50/50 with the Intensive Polish and Meguiars pad









Whole boot









Ultimate Compound used with Meguiars pad

















Then a quick going over with Final Finish Polish left me with this


----------



## Tim G (Feb 16, 2005)

Nice work 8)

I keep considering buying a machine polisher, but its not quite materialised yet :?


----------



## Adam-tt (Apr 3, 2010)

i had been thinking about buying one for ages but was worried about a] damaging the paint b] the cost  
But markypoo off here sent me a link to the DAS6 which is really cheap under £70 and with a DA its very hard to damage the paint
Well worth getting


----------



## Tim G (Feb 16, 2005)

Yeah I priced up the DAS6 with all the kit I wanted & very nearly bought it last summer, but have never quite convinced myself to go through with it.
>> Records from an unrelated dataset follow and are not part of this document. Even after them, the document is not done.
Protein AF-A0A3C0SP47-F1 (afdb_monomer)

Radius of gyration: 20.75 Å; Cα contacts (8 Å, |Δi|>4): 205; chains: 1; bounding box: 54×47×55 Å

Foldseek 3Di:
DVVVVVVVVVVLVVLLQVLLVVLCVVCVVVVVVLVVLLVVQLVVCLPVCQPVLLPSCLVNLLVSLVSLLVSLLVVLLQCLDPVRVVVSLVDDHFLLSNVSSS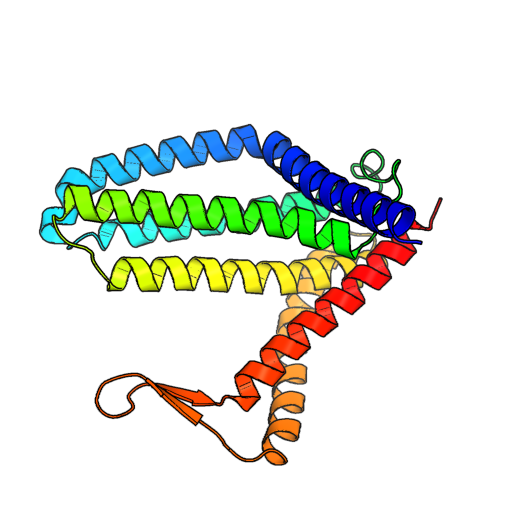LVNSLVSLVVSLVSSQVSSCVRHVDRPVVSSVSSVVSSVVSSLVSLLLSLQLLVQVLVDVDPVVSVVVSVVCVVVVVVVLVVVLVVVVVPDDFDWDADDVPRPDTDGPVSVVSSVVVSVVSSVNSRVSSSVVSVPD

Nearest PDB structures (foldseek):
  6xjh-assembly1_A  TM=5.977E-01  e=5.837E-04  Staphylococcus aureus
  7o0y-assembly1_E  TM=5.602E-01  e=2.067E-03  Stutzerimonas stutzeri ATCC 14405 = CCUG 16156
  8k1p-assembly1_A  TM=5.457E-01  e=7.892E-02  Mycobacterium tuberculosis H37Rv
  8k1o-assembly1_A  TM=5.424E-01  e=3.787E-01  Mycobacterium tuberculosis H37Rv

pLDDT: mean 82.24, std 12.64, range [30.94, 94.06]

Structure (mmCIF, N/CA/C/O backbone):
data_AF-A0A3C0SP47-F1
#
_entry.id   AF-A0A3C0SP47-F1
#
loop_
_atom_site.group_PDB
_atom_site.id
_atom_site.type_symbol
_atom_site.label_atom_id
_atom_site.label_alt_id
_atom_site.label_comp_id
_atom_site.label_asym_id
_atom_site.label_entity_id
_atom_site.label_seq_id
_atom_site.pdbx_PDB_ins_code
_atom_site.Cartn_x
_atom_site.Cartn_y
_atom_site.Cartn_z
_atom_site.occupancy
_atom_site.B_iso_or_equiv
_atom_site.auth_seq_id
_atom_site.auth_comp_id
_atom_site.auth_asym_id
_atom_site.auth_atom_id
_atom_site.pdbx_PDB_model_num
ATOM 1 N N . MET A 1 1 ? -26.896 26.676 5.361 1.00 49.97 1 MET A N 1
ATOM 2 C CA . MET A 1 1 ? -26.522 25.255 5.165 1.00 49.97 1 MET A CA 1
ATOM 3 C C . MET A 1 1 ? -25.255 25.089 4.326 1.00 49.97 1 MET A C 1
ATOM 5 O O . MET A 1 1 ? -24.437 24.250 4.665 1.00 49.97 1 MET A O 1
ATOM 9 N N . GLU A 1 2 ? -25.027 25.908 3.297 1.00 45.41 2 GLU A N 1
ATOM 10 C CA . GLU A 1 2 ? -23.827 25.811 2.444 1.00 45.41 2 GLU A CA 1
ATOM 11 C C . GLU A 1 2 ? -22.517 26.197 3.172 1.00 45.41 2 GLU A C 1
ATOM 13 O O . GLU A 1 2 ? -21.534 25.461 3.121 1.00 45.41 2 GLU A O 1
ATOM 18 N N . ASN A 1 3 ? -22.540 27.267 3.980 1.00 51.78 3 ASN A N 1
ATOM 19 C CA . ASN A 1 3 ? -21.379 27.740 4.755 1.00 51.78 3 ASN A CA 1
ATOM 20 C C . ASN A 1 3 ? -20.910 26.803 5.886 1.00 51.78 3 ASN A C 1
ATOM 22 O O . ASN A 1 3 ? -19.764 26.883 6.323 1.00 51.78 3 ASN A O 1
ATOM 26 N N . THR A 1 4 ? -21.769 25.919 6.396 1.00 50.50 4 THR A N 1
ATOM 27 C CA . THR A 1 4 ? -21.392 24.939 7.430 1.00 50.50 4 THR A CA 1
ATOM 28 C C . THR A 1 4 ? -20.768 23.685 6.817 1.00 50.50 4 THR A C 1
ATOM 30 O O . THR A 1 4 ? -19.831 23.127 7.388 1.00 50.50 4 THR A O 1
ATOM 33 N N . ILE A 1 5 ? -21.222 23.282 5.625 1.00 55.84 5 ILE A N 1
ATOM 34 C CA . ILE A 1 5 ? -20.673 22.141 4.878 1.00 55.84 5 ILE A CA 1
ATOM 35 C C . ILE A 1 5 ? -19.266 22.463 4.359 1.00 55.84 5 ILE A C 1
ATOM 37 O O . ILE A 1 5 ? -18.360 21.638 4.492 1.00 55.84 5 ILE A O 1
ATOM 41 N N . THR A 1 6 ? -19.045 23.669 3.826 1.00 57.09 6 THR A N 1
ATOM 42 C CA . THR A 1 6 ? -17.713 24.114 3.374 1.00 57.09 6 THR A CA 1
ATOM 43 C C . THR A 1 6 ? -16.723 24.210 4.535 1.00 57.09 6 THR A C 1
ATOM 45 O O . THR A 1 6 ? -15.599 23.713 4.436 1.00 57.09 6 THR A O 1
ATOM 48 N N . LYS A 1 7 ? -17.159 24.745 5.682 1.00 54.12 7 LYS A N 1
ATOM 49 C CA . LYS A 1 7 ? -16.339 24.839 6.898 1.00 54.12 7 LYS A CA 1
ATOM 50 C C . LYS A 1 7 ? -15.989 23.454 7.460 1.00 54.12 7 LYS A C 1
ATOM 52 O O . LYS A 1 7 ? -14.826 23.209 7.762 1.00 54.12 7 LYS A O 1
ATOM 57 N N . SER A 1 8 ? -16.936 22.513 7.494 1.00 59.06 8 SER A N 1
ATOM 58 C CA . SER A 1 8 ? -16.683 21.120 7.909 1.00 59.06 8 SER A CA 1
ATOM 59 C C . SER A 1 8 ? -15.696 20.397 6.979 1.00 59.06 8 SER A C 1
ATOM 61 O O . SER A 1 8 ? -14.725 19.807 7.455 1.00 59.06 8 SER A O 1
ATOM 63 N N . LYS A 1 9 ? -15.867 20.511 5.651 1.00 61.62 9 LYS A N 1
ATOM 64 C CA . LYS A 1 9 ? -14.929 19.936 4.667 1.00 61.62 9 LYS A CA 1
ATOM 65 C C . LYS A 1 9 ? -13.516 20.518 4.796 1.00 61.62 9 LYS A C 1
ATOM 67 O O . LYS A 1 9 ? -12.549 19.764 4.736 1.00 61.62 9 LYS A O 1
ATOM 72 N N . SER A 1 10 ? -13.387 21.827 5.032 1.00 63.03 10 SER A N 1
ATOM 73 C CA . SER A 1 10 ? -12.073 22.461 5.234 1.00 63.03 10 SER A CA 1
ATOM 74 C C . SER A 1 10 ? -11.342 21.955 6.482 1.00 63.03 10 SER A C 1
ATOM 76 O O . SER A 1 10 ? -10.119 21.846 6.468 1.00 63.03 10 SER A O 1
ATOM 78 N N . ILE A 1 11 ? -12.079 21.598 7.541 1.00 66.81 11 ILE A N 1
ATOM 79 C CA . ILE A 1 11 ? -11.503 21.060 8.779 1.00 66.81 11 ILE A CA 1
ATOM 80 C C . ILE A 1 11 ? -10.994 19.634 8.538 1.00 66.81 11 ILE A C 1
ATOM 82 O O . ILE A 1 11 ? -9.860 19.335 8.901 1.00 66.81 11 ILE A O 1
ATOM 86 N N . LYS A 1 12 ? -11.767 18.791 7.838 1.00 75.38 12 LYS A N 1
ATOM 87 C CA . LYS A 1 12 ? -11.343 17.422 7.487 1.00 75.38 12 LYS A CA 1
ATOM 88 C C . LYS A 1 12 ? -10.059 17.400 6.660 1.00 75.38 12 LYS A C 1
ATOM 90 O O . LYS A 1 12 ? -9.101 16.726 7.022 1.00 75.38 12 LYS A O 1
ATOM 95 N N . ILE A 1 13 ? -9.994 18.203 5.595 1.00 79.06 13 ILE A N 1
ATOM 96 C CA . ILE A 1 13 ? -8.797 18.290 4.740 1.00 79.06 13 ILE A CA 1
ATOM 97 C C . ILE A 1 13 ? -7.588 18.788 5.541 1.00 79.06 13 ILE A C 1
ATOM 99 O O . ILE A 1 13 ? -6.483 18.265 5.397 1.00 79.06 13 ILE A O 1
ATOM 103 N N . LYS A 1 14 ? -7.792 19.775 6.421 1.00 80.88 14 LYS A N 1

My A3 could do with it, but our Polo is in desperate need. Its the Mrs car so doesnt really get the attention that my cars get 

Check this out


----------



## EnfieldTT (Jun 7, 2008)

Good work Adam!

You've done well there to pull that finish off. Hard work, but when you stand back and see the fruits of your labour - that's what makes it all worthwhile me thinks :mrgreen:


----------



## Guest (Apr 4, 2011)

That looks awesome  might look into this myself.... Bit scary though :?


----------



## Adam-tt (Apr 3, 2010)

manphibian said:


> That looks awesome  might look into this myself.... Bit scary though :?


With a da polisher it's almost impossible to mess it up unless you do something stupid,but I would recommend getting a scrap wing to practise on


----------



## TheMetalMan0 (Jun 30, 2009)

Excellent result there mate. Like most other people on here would love to get into this to really finish off the car but don't want to ruin it!


----------



## leenx (Feb 8, 2010)

adam-tt said:


> My polishing kit atm consists of:
> Das6
> Meguiar's Soft Buff Pads (compound,polish &finishing)
> Meguiar's Ultimate Compound
> ...


----------



## leenx (Feb 8, 2010)

manphibian said:


> That looks awesome  might look into this myself.... Bit scary though :?


I would say it'a almost fool proof with a DA polisher - if I can do it and get almost as good results as above I'm sure anyone can! The only thing I would say is be careful as you travel around each panel with the cable - as it likes to scratch areas that you have just spent doing! I need to devise a way of preventing this but not easy when you are in a basement with other cars around you!. Also as the experts say, experiment with the least abrasive compound and pads first - if they do the job then great, if not work your way up gradually!


----------



## Adam-tt (Apr 3, 2010)

leenx said:


> adam-tt said:
> 
> 
> > My polishing kit atm consists of:
> ...


This took just over an hour
What pads and polish are you using?


----------



## leenx (Feb 8, 2010)

Great job! Much better than my efforts and I pretty much followed same process! took me almost two days as well! How long did it take you?[/quote][/quote]
This took just over an hour
What pads and polish are you using?[/quote]

  An hour??? The same as you - I bought a kit from cleanyourcar.co.uk. It's the prep for me I think that takes the time!


----------



## Adam-tt (Apr 3, 2010)

Are you doing the slow cut method ?


----------



## leenx (Feb 8, 2010)

adam-tt said:


> Are you doing the slow cut method ?


It came with three compounds - I used the mid range and then the super finish, each panel was taking me aboiut 20 mins / 30 mins - sound about right?


----------



## Robtur (Jul 6, 2009)

Nice work, With the hard paint and a DA working times will be a lot longer than the use of a Rotary, but the desired results were achieve so good work


----------